Un siglo después de ser sustraida del Louvre, aún se especula sobre aquel memorable hurto

No era nadie. Un inmigrante más. Un «macaroni». Otro de esos italianos de los que abundaban por entonces en las calles de París y que deambulaban por sus avenidas y manzanas persiguiendo un golpe de suerte, una oportunidad que le sacara de su condición de marginalidad en la que se encontraba.



20 Agosto 11 - - J. Ors
Provenía de un pueblo sin nombre, de la Villa de Dumenza, al norte de su país, un pueblo cercano al lago Como, hoy tan célebre, y deambulaba de un oficio a otro, como describe Charles Nicholl, el biógrafo más imporante de Leonardo da Vinci. Perseguía la recompensa de un sueldo honesto, una suma de dinero que le diera estabilidad a la inestable balanza de su existencia, sin prever que su destino sería otro, que sus apellidos quedarían para siempre vinculados a una de las pinturas más conocidas de la historia.

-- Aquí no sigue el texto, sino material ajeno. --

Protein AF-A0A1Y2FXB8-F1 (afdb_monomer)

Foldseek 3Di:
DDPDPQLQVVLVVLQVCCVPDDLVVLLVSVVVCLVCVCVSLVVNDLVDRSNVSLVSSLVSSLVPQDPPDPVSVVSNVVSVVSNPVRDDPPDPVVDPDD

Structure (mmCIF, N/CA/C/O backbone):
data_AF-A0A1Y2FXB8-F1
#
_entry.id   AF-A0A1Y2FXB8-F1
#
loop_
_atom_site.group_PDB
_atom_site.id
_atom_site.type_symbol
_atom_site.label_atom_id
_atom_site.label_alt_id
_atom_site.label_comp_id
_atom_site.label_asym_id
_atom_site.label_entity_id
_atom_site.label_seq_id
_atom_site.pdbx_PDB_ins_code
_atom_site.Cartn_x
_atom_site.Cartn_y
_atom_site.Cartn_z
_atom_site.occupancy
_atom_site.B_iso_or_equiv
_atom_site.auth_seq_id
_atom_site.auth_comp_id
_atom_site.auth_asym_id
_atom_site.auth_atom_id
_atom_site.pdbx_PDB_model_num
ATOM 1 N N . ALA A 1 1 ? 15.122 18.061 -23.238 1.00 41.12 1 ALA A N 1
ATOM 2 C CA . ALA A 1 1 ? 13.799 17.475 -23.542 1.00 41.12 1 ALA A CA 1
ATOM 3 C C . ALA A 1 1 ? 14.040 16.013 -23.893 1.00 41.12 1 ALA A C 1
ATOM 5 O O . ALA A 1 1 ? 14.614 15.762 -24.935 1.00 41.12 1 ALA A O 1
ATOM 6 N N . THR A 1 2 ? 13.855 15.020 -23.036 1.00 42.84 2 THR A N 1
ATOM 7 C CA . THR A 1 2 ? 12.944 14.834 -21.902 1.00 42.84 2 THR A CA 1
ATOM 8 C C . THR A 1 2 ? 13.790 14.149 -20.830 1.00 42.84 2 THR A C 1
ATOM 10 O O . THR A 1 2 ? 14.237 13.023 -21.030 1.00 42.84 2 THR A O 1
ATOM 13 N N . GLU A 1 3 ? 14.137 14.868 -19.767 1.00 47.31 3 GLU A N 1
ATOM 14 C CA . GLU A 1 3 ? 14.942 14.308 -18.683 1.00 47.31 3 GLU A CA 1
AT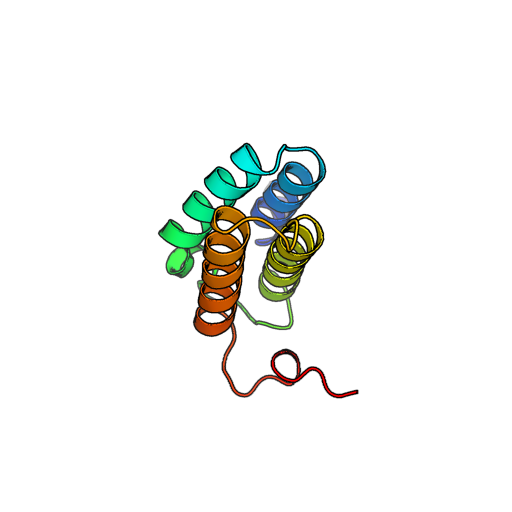OM 15 C C . GLU A 1 3 ? 14.146 13.165 -18.045 1.00 47.31 3 GLU A C 1
ATOM 17 O O . GLU A 1 3 ? 12.956 13.313 -17.768 1.00 47.31 3 GLU A O 1
ATOM 22 N N . TYR A 1 4 ? 14.782 11.999 -17.948 1.00 51.12 4 TYR A N 1
ATOM 23 C CA . TYR A 1 4 ? 14.223 10.740 -17.468 1.00 51.12 4 TYR A CA 1
ATOM 24 C C . TYR A 1 4 ? 13.445 10.950 -16.161 1.00 51.12 4 TYR A C 1
ATOM 26 O O . TYR A 1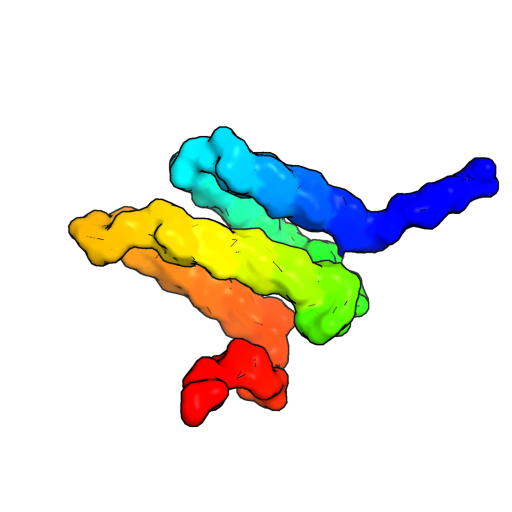 4 ? 14.030 10.971 -15.079 1.00 51.12 4 TYR A O 1
ATOM 34 N N . ILE A 1 5 ? 12.114 11.048 -16.228 1.00 57.97 5 ILE A N 1
ATOM 35 C CA . ILE A 1 5 ? 11.298 10.829 -15.037 1.00 57.97 5 ILE A CA 1
ATOM 36 C C . ILE A 1 5 ? 11.436 9.338 -14.749 1.00 57.97 5 ILE A C 1
ATOM 38 O O . ILE A 1 5 ? 10.808 8.512 -15.411 1.00 57.97 5 ILE A O 1
ATOM 42 N N . SER A 1 6 ? 12.333 8.993 -13.824 1.00 70.62 6 SER A N 1
ATOM 43 C CA . SER A 1 6 ? 12.480 7.627 -13.343 1.00 70.62 6 SER A CA 1
ATOM 44 C C . SER A 1 6 ? 11.100 7.090 -12.959 1.00 70.62 6 SER A C 1
ATOM 46 O O . SER A 1 6 ? 10.305 7.769 -12.306 1.00 70.62 6 SER A O 1
ATOM 48 N N . ASP A 1 7 ? 10.805 5.868 -13.393 1.00 78.00 7 ASP A N 1
ATOM 49 C CA . ASP A 1 7 ? 9.526 5.181 -13.202 1.00 78.00 7 ASP A CA 1
ATOM 50 C C . ASP A 1 7 ? 9.146 4.979 -11.724 1.00 78.00 7 ASP A C 1
ATOM 52 O O . ASP A 1 7 ? 8.007 4.609 -11.425 1.00 78.00 7 ASP A O 1
ATOM 56 N N . VAL A 1 8 ? 10.078 5.259 -10.806 1.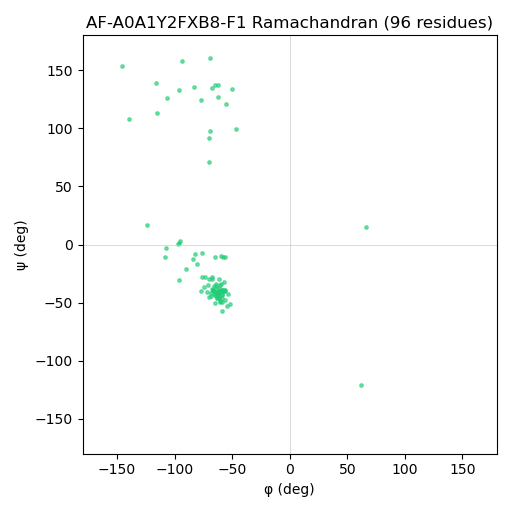00 83.00 8 VAL A N 1
ATOM 57 C CA . VAL A 1 8 ? 9.855 5.276 -9.360 1.00 83.00 8 VAL A CA 1
ATOM 58 C C . VAL A 1 8 ? 9.420 6.629 -8.802 1.00 83.00 8 VAL A C 1
ATOM 60 O O . VAL A 1 8 ? 8.805 6.644 -7.743 1.00 83.00 8 VAL A O 1
ATOM 63 N N . ILE A 1 9 ? 9.662 7.754 -9.488 1.00 84.44 9 ILE A N 1
ATOM 64 C CA . ILE A 1 9 ? 9.397 9.109 -8.960 1.00 84.44 9 ILE A CA 1
ATOM 65 C C . ILE A 1 9 ? 7.951 9.281 -8.464 1.00 84.44 9 ILE A C 1
ATOM 67 O O . ILE A 1 9 ? 7.761 9.828 -7.372 1.00 84.44 9 ILE A O 1
ATOM 71 N N . PRO A 1 10 ? 6.917 8.789 -9.177 1.00 88.38 10 PRO A N 1
ATOM 72 C CA . PRO A 1 10 ? 5.552 8.857 -8.663 1.00 88.38 10 PRO A CA 1
ATOM 73 C C . PRO A 1 10 ? 5.364 8.091 -7.345 1.00 88.38 10 PRO A C 1
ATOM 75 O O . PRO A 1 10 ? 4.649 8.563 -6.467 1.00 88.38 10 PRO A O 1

Su estampa de treinteañero y su bigote grueso, filosóficamente nietzscheniano, sobre unos labios finos, como delata la ficha policial, no revelaban ese expediente delictivo de ladrón de poca monta, de pícaro maltratado por los embites de la vida, que arrastraba. Se había asentado en 1908 en la capital francesa y durante una época trabajó como cualquier otro empleado de los que contrataba el Louvre. Para unos, era un obrero, para otros, sólo un carpintero.

Esfumato y misterio
Un día, un lunes, entró en el Salón Carré del museo parisino y se detuvo delante de uno de los retratos más fascinantes para el público. Delante de él, en la pared, al alcance de la mano, contempló, seguramenta en silencio, las huellas del maestro florentino. La destreza de su pincel estaban ahí, en el color, la composición, el esfumato, en la sensibilidad y ese velo de misterio que casi siempre envuelve sus obras. ¿Qué pensó en ese momento? No se sabe. Sólo que, en un instante, lo descolgó, lo sacó de la estancia, arrancó después la pintura del marco en una habitación apartada y salió de la pinacoteca con la obra oculta debajo de una bata blanca para evitar llamar la atención. Era el 21 de agosto de 1911.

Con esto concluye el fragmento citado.